Abstract:
Software Bug Prediction is an active research area and is being widely explored with the help of Machine Learning technique. The goal of bug prediction models is to identify potential software defects or bugs early in the development process, enabling developers to take preventive actions and improve software quality. Since bug prediction is now considered as an important measure of SDLC, there is need to have an efficient bug prediction model. Presently transfer learning, class imbalance and ensemble learning approaches are being researched much. In this research work an efficient model design is proposed and implemented. The proposed design caters the class imbalance issue of datasets as this is not much touched in the past. Class imbalance can affect the model accuracy by overfitting the model prediction results. The proposed design employ feature engineering technique which is used to add more domain information in the dataset for accurate prediction.
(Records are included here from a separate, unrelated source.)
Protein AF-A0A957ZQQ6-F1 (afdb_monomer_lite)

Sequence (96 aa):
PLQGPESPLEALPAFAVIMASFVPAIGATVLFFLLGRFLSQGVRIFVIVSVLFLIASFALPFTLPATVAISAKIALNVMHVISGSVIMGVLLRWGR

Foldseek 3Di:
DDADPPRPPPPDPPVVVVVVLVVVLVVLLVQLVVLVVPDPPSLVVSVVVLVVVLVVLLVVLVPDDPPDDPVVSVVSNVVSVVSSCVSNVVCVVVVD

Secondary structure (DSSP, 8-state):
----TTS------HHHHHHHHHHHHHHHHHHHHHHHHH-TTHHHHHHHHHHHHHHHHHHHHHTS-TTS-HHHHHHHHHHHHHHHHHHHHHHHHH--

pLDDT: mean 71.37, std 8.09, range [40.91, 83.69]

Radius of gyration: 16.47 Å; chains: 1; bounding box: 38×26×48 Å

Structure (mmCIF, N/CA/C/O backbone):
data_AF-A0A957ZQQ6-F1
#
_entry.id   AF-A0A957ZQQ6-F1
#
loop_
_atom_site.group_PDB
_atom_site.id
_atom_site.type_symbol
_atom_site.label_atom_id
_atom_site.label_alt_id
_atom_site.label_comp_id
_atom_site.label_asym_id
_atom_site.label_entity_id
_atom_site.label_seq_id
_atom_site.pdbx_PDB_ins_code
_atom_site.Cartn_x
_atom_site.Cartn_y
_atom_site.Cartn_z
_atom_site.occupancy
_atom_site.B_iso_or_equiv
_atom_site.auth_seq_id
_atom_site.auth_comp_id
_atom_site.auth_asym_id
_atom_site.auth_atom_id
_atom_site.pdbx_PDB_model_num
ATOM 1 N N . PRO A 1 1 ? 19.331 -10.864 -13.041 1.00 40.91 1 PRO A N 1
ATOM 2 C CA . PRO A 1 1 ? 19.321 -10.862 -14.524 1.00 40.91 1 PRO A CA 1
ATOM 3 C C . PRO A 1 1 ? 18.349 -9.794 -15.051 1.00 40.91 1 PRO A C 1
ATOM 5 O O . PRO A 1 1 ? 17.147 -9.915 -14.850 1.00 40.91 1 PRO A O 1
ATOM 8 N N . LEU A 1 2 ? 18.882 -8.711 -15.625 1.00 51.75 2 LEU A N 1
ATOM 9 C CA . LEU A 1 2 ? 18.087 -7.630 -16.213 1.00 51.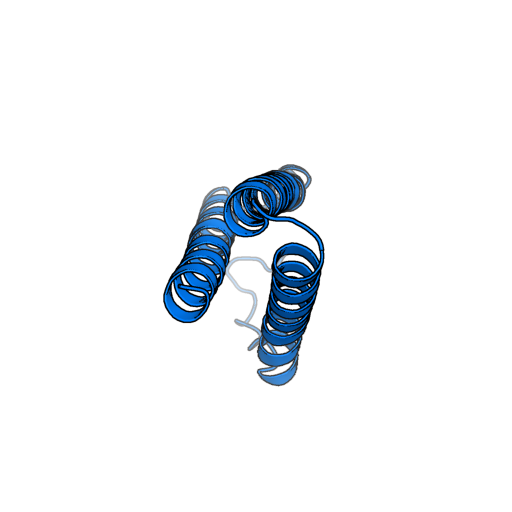75 2 LEU A CA 1
ATOM 10 C C . LEU A 1 2 ? 17.832 -7.978 -17.683 1.00 51.75 2 LEU A C 1
ATOM 12 O O . LEU A 1 2 ? 18.775 -8.053 -18.465 1.00 51.75 2 LEU A O 1
ATOM 16 N N . GLN A 1 3 ? 16.574 -8.264 -18.006 1.00 59.97 3 GLN A N 1
ATOM 17 C CA . GLN A 1 3 ? 16.107 -8.602 -19.349 1.00 59.97 3 GLN A CA 1
ATOM 18 C C . GLN A 1 3 ? 16.329 -7.405 -20.295 1.00 59.97 3 GLN A C 1
ATOM 20 O O . GLN A 1 3 ? 15.863 -6.299 -20.019 1.00 59.97 3 GLN A O 1
ATOM 25 N N . GLY A 1 4 ? 17.104 -7.614 -21.365 1.00 64.88 4 GLY A N 1
ATOM 26 C CA . GLY A 1 4 ? 17.320 -6.637 -22.440 1.00 64.88 4 GLY A CA 1
ATOM 27 C C . GLY A 1 4 ? 16.091 -6.500 -23.355 1.00 64.88 4 GLY A C 1
ATOM 28 O O . GLY A 1 4 ? 15.157 -7.288 -23.217 1.00 64.88 4 GLY A O 1
ATOM 29 N N . PRO A 1 5 ? 16.067 -5.533 -24.291 1.00 61.50 5 PRO A N 1
ATOM 30 C CA . PRO A 1 5 ? 14.922 -5.265 -25.179 1.00 61.50 5 PRO A CA 1
ATOM 31 C C . PRO A 1 5 ? 14.446 -6.482 -25.993 1.00 61.50 5 PRO A C 1
ATOM 33 O O . PRO A 1 5 ? 13.275 -6.570 -26.346 1.00 61.50 5 PRO A O 1
ATOM 36 N N . GLU A 1 6 ? 15.352 -7.421 -26.266 1.00 59.75 6 GLU A N 1
ATOM 37 C CA . GLU A 1 6 ? 15.118 -8.694 -26.956 1.00 59.75 6 GLU A CA 1
ATOM 38 C C . GLU A 1 6 ? 14.751 -9.875 -26.037 1.00 59.75 6 GLU A C 1
ATOM 40 O O . GLU A 1 6 ? 14.519 -10.984 -26.520 1.00 59.75 6 GLU A O 1
ATOM 45 N N . SER A 1 7 ? 14.695 -9.680 -24.717 1.00 57.12 7 SER A N 1
ATOM 46 C CA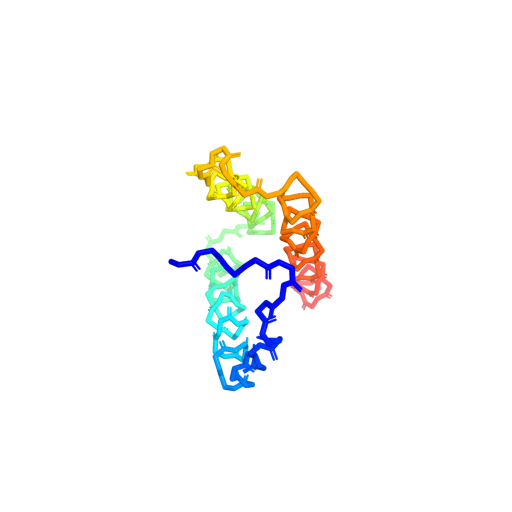 . SER A 1 7 ? 14.257 -10.743 -23.811 1.0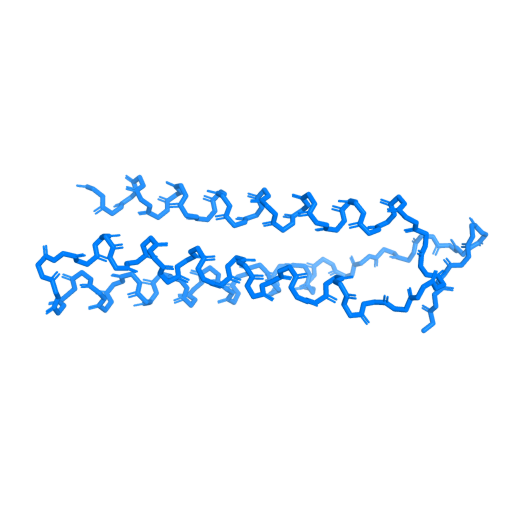0 57.12 7 SER A CA 1
ATOM 47 C C . SER A 1 7 ? 12.759 -10.997 -23.986 1.00 57.12 7 SER A C 1
ATOM 49 O O . SER A 1 7 ? 11.974 -10.046 -23.942 1.00 57.12 7 SER A O 1
ATOM 51 N N . PRO A 1 8 ? 12.338 -12.262 -24.176 1.00 57.53 8 PRO A N 1
ATOM 52 C CA . PRO A 1 8 ? 10.923 -12.585 -24.261 1.00 57.53 8 PRO A CA 1
ATOM 53 C C . PRO A 1 8 ? 10.244 -12.097 -22.983 1.00 57.53 8 PRO A C 1
ATOM 55 O O . PRO A 1 8 ? 10.754 -12.353 -21.894 1.00 57.53 8 PRO A O 1
ATOM 58 N N . LEU A 1 9 ? 9.127 -11.374 -23.130 1.00 57.25 9 LEU A N 1
ATOM 59 C CA . LEU A 1 9 ? 8.288 -10.936 -22.014 1.00 57.25 9 LEU A CA 1
ATOM 60 C C . LEU A 1 9 ? 7.839 -12.180 -21.248 1.00 57.25 9 LEU A C 1
ATOM 62 O O . LEU A 1 9 ? 6.852 -12.828 -21.598 1.00 57.25 9 LEU A O 1
ATOM 66 N N . GLU A 1 10 ? 8.618 -12.549 -20.241 1.00 64.00 10 GLU A N 1
ATOM 67 C CA . GLU A 1 10 ? 8.364 -13.725 -19.438 1.00 64.00 10 GLU A CA 1
ATOM 68 C C . GLU A 1 10 ? 7.135 -13.407 -18.594 1.00 64.00 10 GLU A C 1
ATOM 70 O O . GLU A 1 10 ? 7.157 -12.530 -17.726 1.00 64.00 10 GLU A O 1
ATOM 75 N N . ALA A 1 11 ? 6.014 -14.041 -18.942 1.00 61.44 11 ALA A N 1
ATOM 76 C CA . ALA A 1 11 ? 4.746 -13.797 -18.282 1.00 61.44 11 ALA A CA 1
ATOM 77 C C . ALA A 1 11 ? 4.913 -14.062 -16.783 1.00 61.44 11 ALA A C 1
ATOM 79 O O . ALA A 1 11 ? 5.180 -15.188 -16.360 1.00 61.44 11 ALA A O 1
ATOM 80 N N . LEU A 1 12 ? 4.759 -13.008 -15.980 1.00 65.44 12 LEU A N 1
ATOM 81 C CA . LEU A 1 12 ? 4.786 -13.120 -14.529 1.00 65.44 12 LEU A CA 1
ATOM 82 C C . LEU A 1 12 ? 3.724 -14.141 -14.092 1.00 65.44 12 LEU A C 1
ATOM 84 O O . LEU A 1 12 ? 2.561 -14.012 -14.492 1.00 65.44 12 LEU A O 1
ATOM 88 N N . PRO A 1 13 ? 4.082 -15.142 -13.266 1.00 80.12 13 PRO A N 1
ATOM 89 C CA . PRO A 1 13 ? 3.126 -16.134 -12.805 1.00 80.12 13 PRO A CA 1
ATOM 90 C C . PRO A 1 13 ? 1.977 -15.432 -12.084 1.00 80.12 13 PRO A C 1
ATOM 92 O O . PRO A 1 13 ? 2.202 -14.743 -11.086 1.00 80.12 13 PRO A O 1
ATOM 95 N N . ALA A 1 14 ? 0.742 -15.626 -12.552 1.00 77.06 14 ALA A N 1
ATOM 96 C CA . ALA A 1 14 ? -0.435 -14.980 -11.965 1.00 77.06 14 ALA A CA 1
ATOM 97 C C . ALA A 1 14 ? -0.519 -15.218 -10.448 1.00 77.06 14 ALA A C 1
ATOM 99 O O . ALA A 1 14 ? -0.823 -14.306 -9.683 1.00 77.06 14 ALA A O 1
ATOM 100 N N . PHE A 1 15 ? -0.148 -16.420 -10.000 1.00 77.75 15 PHE A N 1
ATOM 101 C CA . PHE A 1 15 ? -0.078 -16.771 -8.584 1.00 77.75 15 PHE A CA 1
ATOM 102 C C . PHE A 1 15 ? 0.866 -15.865 -7.776 1.00 77.75 15 PHE A C 1
ATOM 104 O O . PHE A 1 15 ? 0.512 -15.439 -6.679 1.00 77.75 15 PHE A O 1
ATOM 111 N N . ALA A 1 16 ? 2.037 -15.524 -8.320 1.00 77.50 16 ALA A N 1
ATOM 112 C CA . ALA A 1 16 ? 2.995 -14.652 -7.646 1.00 77.50 16 ALA A CA 1
ATOM 113 C C . ALA A 1 16 ? 2.435 -13.233 -7.480 1.00 77.50 16 ALA A C 1
ATOM 115 O O . ALA A 1 16 ? 2.562 -12.647 -6.408 1.00 77.50 16 ALA A O 1
ATOM 116 N N . VAL A 1 17 ? 1.748 -12.713 -8.504 1.00 74.31 17 VAL A N 1
ATOM 117 C CA . VAL A 1 17 ? 1.105 -11.388 -8.462 1.00 74.31 17 VAL A CA 1
ATOM 118 C C . VAL A 1 17 ? -0.038 -11.364 -7.447 1.00 74.31 17 VAL A C 1
ATOM 120 O O . VAL A 1 17 ? -0.153 -10.421 -6.662 1.00 74.31 17 VAL A O 1
ATOM 123 N N . ILE A 1 18 ? -0.853 -12.423 -7.414 1.00 77.62 18 ILE A N 1
ATOM 124 C CA . ILE A 1 18 ? -1.946 -12.573 -6.449 1.00 77.62 18 ILE A CA 1
ATOM 125 C C . ILE A 1 18 ? -1.377 -12.572 -5.028 1.00 77.62 18 ILE A C 1
ATOM 127 O O . ILE A 1 18 ? -1.754 -11.728 -4.219 1.00 77.62 18 ILE A O 1
ATOM 131 N N . MET A 1 19 ? -0.422 -13.452 -4.723 1.00 79.38 19 MET A N 1
ATOM 132 C CA . MET A 1 19 ? 0.130 -13.556 -3.369 1.00 79.38 19 MET A CA 1
ATOM 133 C C . MET A 1 19 ? 0.854 -12.278 -2.934 1.00 79.38 19 MET A C 1
ATOM 135 O O . MET A 1 19 ? 0.646 -11.813 -1.812 1.00 79.38 19 MET A O 1
ATOM 139 N N . ALA A 1 20 ? 1.617 -11.650 -3.833 1.00 77.12 20 ALA A N 1
ATOM 140 C CA . ALA A 1 20 ? 2.281 -10.376 -3.568 1.00 77.12 20 ALA A CA 1
ATOM 141 C C . ALA A 1 20 ? 1.299 -9.224 -3.290 1.00 77.12 20 ALA A C 1
ATOM 143 O O . ALA A 1 20 ? 1.669 -8.270 -2.613 1.00 77.12 20 ALA A O 1
ATOM 144 N N . SER A 1 21 ? 0.052 -9.317 -3.763 1.00 76.06 21 SER A N 1
ATOM 145 C CA . SER A 1 21 ? -0.994 -8.312 -3.516 1.00 76.06 21 SER A CA 1
ATOM 146 C C . SER A 1 21 ? -1.805 -8.609 -2.251 1.00 76.06 21 SER A C 1
ATOM 148 O O . SER A 1 21 ? -2.136 -7.703 -1.487 1.00 76.06 21 SER A O 1
ATOM 150 N N . PHE A 1 22 ? -2.112 -9.884 -1.999 1.00 80.50 22 PHE A N 1
ATOM 151 C CA . PHE A 1 22 ? -2.929 -10.305 -0.859 1.00 80.50 22 PHE A CA 1
ATOM 152 C C . PHE A 1 22 ? -2.203 -10.147 0.477 1.00 80.50 22 PHE A C 1
ATOM 154 O O . PHE A 1 22 ? -2.805 -9.680 1.441 1.00 80.50 22 PHE A O 1
ATOM 161 N N . VAL A 1 23 ? -0.917 -10.497 0.544 1.00 81.81 23 VAL A N 1
ATOM 162 C CA . VAL A 1 23 ? -0.123 -10.404 1.781 1.00 81.81 23 VAL A CA 1
ATOM 163 C C . VAL A 1 23 ? -0.125 -8.983 2.374 1.00 81.81 23 VAL A C 1
ATOM 165 O O . VAL A 1 23 ? -0.520 -8.836 3.534 1.00 81.81 23 VAL A O 1
ATOM 168 N N . PRO A 1 24 ? 0.240 -7.920 1.627 1.00 74.50 24 PRO A N 1
ATOM 169 C CA . PRO A 1 24 ? 0.201 -6.560 2.160 1.00 74.50 24 PRO A CA 1
ATOM 170 C C . PRO A 1 24 ? -1.225 -6.072 2.443 1.00 74.50 24 PRO A C 1
ATOM 172 O O . PRO A 1 24 ? -1.421 -5.341 3.412 1.00 74.50 24 PRO A O 1
ATOM 175 N N . ALA A 1 25 ? -2.233 -6.500 1.673 1.00 75.69 25 ALA A N 1
ATOM 176 C CA . ALA A 1 25 ? -3.629 -6.137 1.929 1.00 75.69 25 ALA A CA 1
ATOM 177 C C . ALA A 1 25 ? -4.153 -6.724 3.254 1.00 75.69 25 ALA A C 1
ATOM 179 O O . ALA A 1 25 ? -4.777 -6.016 4.049 1.00 75.69 25 ALA A O 1
ATOM 180 N N . ILE A 1 26 ? -3.856 -7.997 3.530 1.00 82.75 26 ILE A N 1
ATOM 181 C CA . ILE A 1 26 ? -4.196 -8.651 4.800 1.00 82.75 26 ILE A CA 1
ATOM 182 C C . ILE A 1 26 ? -3.438 -7.979 5.946 1.00 82.75 26 ILE A C 1
ATOM 184 O O . ILE A 1 26 ? -4.051 -7.617 6.950 1.00 82.75 26 ILE A O 1
ATOM 188 N N . GLY A 1 27 ? -2.134 -7.739 5.779 1.00 81.12 27 GLY A N 1
ATOM 189 C CA . GLY A 1 27 ? -1.319 -7.039 6.773 1.00 81.12 27 GLY A CA 1
ATOM 190 C C . GLY A 1 27 ? -1.879 -5.656 7.123 1.00 81.12 27 GLY A C 1
ATOM 191 O O . GLY A 1 27 ? -2.049 -5.339 8.299 1.00 81.12 27 GLY A O 1
ATOM 192 N N . ALA A 1 28 ? -2.250 -4.865 6.113 1.00 75.12 28 ALA A N 1
ATOM 193 C CA . ALA A 1 28 ? -2.858 -3.550 6.302 1.00 75.12 28 ALA A CA 1
ATOM 194 C C . ALA A 1 28 ? -4.225 -3.633 7.001 1.00 75.12 28 ALA A C 1
ATOM 196 O O . ALA A 1 28 ? -4.518 -2.815 7.871 1.00 75.12 28 ALA A O 1
ATOM 197 N N . THR A 1 29 ? -5.037 -4.642 6.676 1.00 77.56 29 THR A N 1
ATOM 198 C CA . THR A 1 29 ? -6.348 -4.863 7.307 1.00 77.56 29 THR A CA 1
ATOM 199 C C . THR A 1 29 ? -6.209 -5.216 8.788 1.00 77.56 29 THR A C 1
ATOM 201 O O . THR A 1 29 ? -6.886 -4.628 9.628 1.00 77.56 29 THR A O 1
ATOM 204 N N . VAL A 1 30 ? -5.304 -6.139 9.129 1.00 80.81 30 VAL A N 1
ATOM 205 C CA . VAL A 1 30 ? -5.027 -6.526 10.523 1.00 80.81 30 VAL A CA 1
ATOM 206 C C . VAL A 1 30 ? -4.508 -5.330 11.316 1.00 80.81 30 VAL A C 1
ATOM 208 O O . VAL A 1 30 ? -4.965 -5.081 12.431 1.00 80.81 30 VAL A O 1
ATOM 211 N N . LEU A 1 31 ? -3.596 -4.558 10.724 1.00 77.00 31 LEU A N 1
ATOM 212 C CA . LEU A 1 31 ? -3.054 -3.352 11.333 1.00 77.00 31 LEU A CA 1
ATOM 213 C C . LEU A 1 31 ? -4.157 -2.314 11.590 1.00 77.00 31 LEU A C 1
ATOM 215 O O . LEU A 1 31 ? -4.261 -1.806 12.706 1.00 77.00 31 LEU A O 1
ATOM 219 N N . PHE A 1 32 ? -5.016 -2.048 10.599 1.00 70.12 32 PHE A N 1
ATOM 220 C CA . PHE A 1 32 ? -6.168 -1.152 10.738 1.00 70.12 32 PHE A CA 1
ATOM 221 C C . PHE A 1 32 ? -7.126 -1.618 11.841 1.00 70.12 32 PHE A C 1
ATOM 223 O O . PHE A 1 32 ? -7.539 -0.817 12.679 1.00 70.12 32 PHE A O 1
ATOM 230 N N . PHE A 1 33 ? -7.431 -2.917 11.889 1.00 74.69 33 PHE A N 1
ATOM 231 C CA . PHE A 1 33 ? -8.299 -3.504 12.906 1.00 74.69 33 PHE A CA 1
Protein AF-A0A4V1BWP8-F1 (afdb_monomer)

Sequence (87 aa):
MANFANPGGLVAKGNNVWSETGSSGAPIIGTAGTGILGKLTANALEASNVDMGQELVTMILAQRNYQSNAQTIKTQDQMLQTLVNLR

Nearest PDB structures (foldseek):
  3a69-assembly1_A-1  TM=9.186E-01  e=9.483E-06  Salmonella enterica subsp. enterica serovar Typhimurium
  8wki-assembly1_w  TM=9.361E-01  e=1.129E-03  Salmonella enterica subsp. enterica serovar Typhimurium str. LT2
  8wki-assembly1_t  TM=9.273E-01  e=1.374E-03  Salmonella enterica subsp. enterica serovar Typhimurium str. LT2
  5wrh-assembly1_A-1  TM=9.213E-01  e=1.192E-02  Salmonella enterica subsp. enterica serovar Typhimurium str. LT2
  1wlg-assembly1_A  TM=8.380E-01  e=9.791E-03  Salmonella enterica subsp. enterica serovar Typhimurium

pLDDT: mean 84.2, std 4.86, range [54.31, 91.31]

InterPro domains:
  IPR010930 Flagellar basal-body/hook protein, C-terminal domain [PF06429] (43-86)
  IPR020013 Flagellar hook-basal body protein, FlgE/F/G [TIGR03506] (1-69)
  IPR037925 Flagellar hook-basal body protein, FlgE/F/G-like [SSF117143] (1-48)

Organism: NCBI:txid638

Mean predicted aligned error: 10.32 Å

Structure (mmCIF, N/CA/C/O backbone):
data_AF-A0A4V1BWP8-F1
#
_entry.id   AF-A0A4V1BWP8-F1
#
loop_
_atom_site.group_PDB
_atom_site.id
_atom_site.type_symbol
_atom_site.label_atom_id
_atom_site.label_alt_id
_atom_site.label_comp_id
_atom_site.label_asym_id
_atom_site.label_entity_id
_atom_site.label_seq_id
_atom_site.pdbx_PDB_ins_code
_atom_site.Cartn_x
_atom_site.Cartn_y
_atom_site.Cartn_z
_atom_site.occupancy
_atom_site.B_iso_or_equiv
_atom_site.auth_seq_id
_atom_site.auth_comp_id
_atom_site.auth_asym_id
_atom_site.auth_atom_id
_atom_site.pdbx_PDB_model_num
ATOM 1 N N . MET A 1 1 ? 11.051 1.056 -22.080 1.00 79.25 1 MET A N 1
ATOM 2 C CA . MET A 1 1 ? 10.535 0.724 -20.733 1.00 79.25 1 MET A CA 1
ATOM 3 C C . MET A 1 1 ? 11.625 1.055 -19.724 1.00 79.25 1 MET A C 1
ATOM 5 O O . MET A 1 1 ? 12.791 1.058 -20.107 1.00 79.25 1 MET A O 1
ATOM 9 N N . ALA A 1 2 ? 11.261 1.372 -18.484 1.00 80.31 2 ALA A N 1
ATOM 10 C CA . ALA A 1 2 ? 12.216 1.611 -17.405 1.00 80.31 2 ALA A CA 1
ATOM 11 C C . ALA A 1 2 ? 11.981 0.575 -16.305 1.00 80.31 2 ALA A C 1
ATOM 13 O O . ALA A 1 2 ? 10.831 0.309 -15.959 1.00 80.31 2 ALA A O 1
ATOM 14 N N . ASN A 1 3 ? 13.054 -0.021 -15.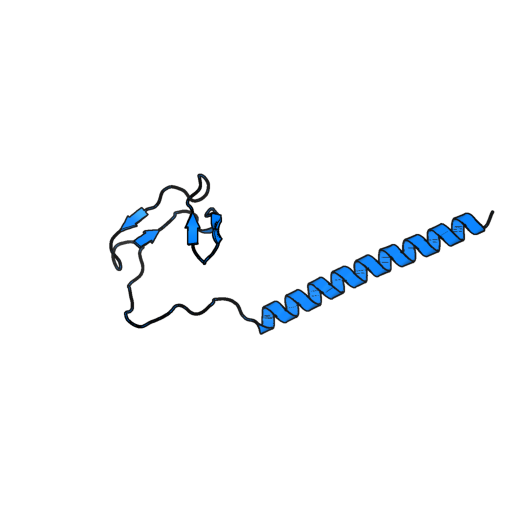795 1.00 83.56 3 ASN A N 1
ATOM 15 C CA . ASN A 1 3 ? 13.020 -0.885 -14.622 1.00 83.56 3 ASN A CA 1
ATOM 16 C C . ASN A 1 3 ? 13.761 -0.204 -13.467 1.00 83.56 3 ASN A C 1
ATOM 18 O O . ASN A 1 3 ? 14.712 0.538 -13.696 1.00 83.56 3 ASN A O 1
ATOM 22 N N . PHE A 1 4 ? 13.354 -0.475 -12.235 1.00 86.19 4 PHE A N 1
ATOM 23 C CA . PHE A 1 4 ? 14.004 0.045 -11.035 1.00 86.19 4 PHE A CA 1
ATOM 24 C C . PHE A 1 4 ? 14.514 -1.122 -10.201 1.00 86.19 4 PHE A C 1
ATOM 26 O O . PHE A 1 4 ? 13.867 -2.165 -10.131 1.00 86.19 4 PHE A O 1
ATOM 33 N N . ALA A 1 5 ? 15.665 -0.949 -9.550 1.00 85.94 5 ALA A N 1
ATOM 34 C CA . ALA A 1 5 ? 16.217 -1.981 -8.674 1.00 85.94 5 ALA A CA 1
ATOM 35 C C . ALA A 1 5 ? 15.284 -2.272 -7.485 1.00 85.94 5 ALA A C 1
ATOM 37 O O . ALA A 1 5 ? 15.176 -3.417 -7.053 1.00 85.94 5 ALA A O 1
ATOM 38 N N . ASN A 1 6 ? 14.584 -1.245 -6.987 1.00 86.62 6 ASN A N 1
ATOM 39 C CA . ASN A 1 6 ? 13.591 -1.378 -5.928 1.00 86.62 6 ASN A CA 1
ATOM 40 C C . ASN A 1 6 ? 12.273 -0.666 -6.292 1.00 86.62 6 ASN A C 1
ATOM 42 O O . ASN A 1 6 ? 12.119 0.528 -6.017 1.00 86.62 6 ASN A O 1
ATOM 46 N N . PRO A 1 7 ? 11.288 -1.390 -6.852 1.00 83.81 7 PRO A N 1
ATOM 47 C CA . PRO A 1 7 ? 9.968 -0.833 -7.145 1.00 83.81 7 PRO A CA 1
ATOM 48 C C . PRO A 1 7 ? 9.224 -0.323 -5.900 1.00 83.81 7 PRO A C 1
ATOM 50 O O . PRO A 1 7 ? 8.477 0.644 -5.992 1.00 83.81 7 PRO A O 1
ATOM 53 N N . GLY A 1 8 ? 9.460 -0.915 -4.721 1.00 86.50 8 GLY A N 1
ATOM 54 C CA . GLY A 1 8 ? 8.832 -0.488 -3.463 1.00 86.50 8 GLY A CA 1
ATOM 55 C C . GLY A 1 8 ? 9.345 0.854 -2.929 1.00 86.50 8 GLY A C 1
ATOM 56 O O . GLY A 1 8 ? 8.725 1.439 -2.048 1.00 86.50 8 GLY A O 1
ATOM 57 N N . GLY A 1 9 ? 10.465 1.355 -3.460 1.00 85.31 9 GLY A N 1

Transfer learning is used to train and test the model on different datasets to analyze how much of the learning is passed to other dataset for cross project defect prediction; and ensemble method is utilized to explore the increase in performance upon combining multiple classifiers in a model. So, a model design is proposed which involve employing feature engineering, class imbalance and ensemble methods using machine learning technique for cross project defect prediction. Five NASA and four Promise datasets are used in the study for experimental analysis. Decision Tree (DT) and Random Forest (RF) are used as an individual base classifier. Three ensemble methods of bagging, boosting and stacking are used. The results shown that model attain the best accuracy with RF classifiers both as an individual and in ensemble methods. The model has highest accuracy of 84% with RF as an
v
individual classifier and also 84% with adaBoost in ensemble methods on NASA dataset. Whereas in PROMISE dataset, again RF have highest accuracy of 77% as an individual classifier and 79% with stacked ensemble method. Some other experiments are also conducted to evaluate buggy class recall score and it reveals that by using class imbalance, the recall of buggy class is high which indicates the model accuracy for prediction bugs in datasets.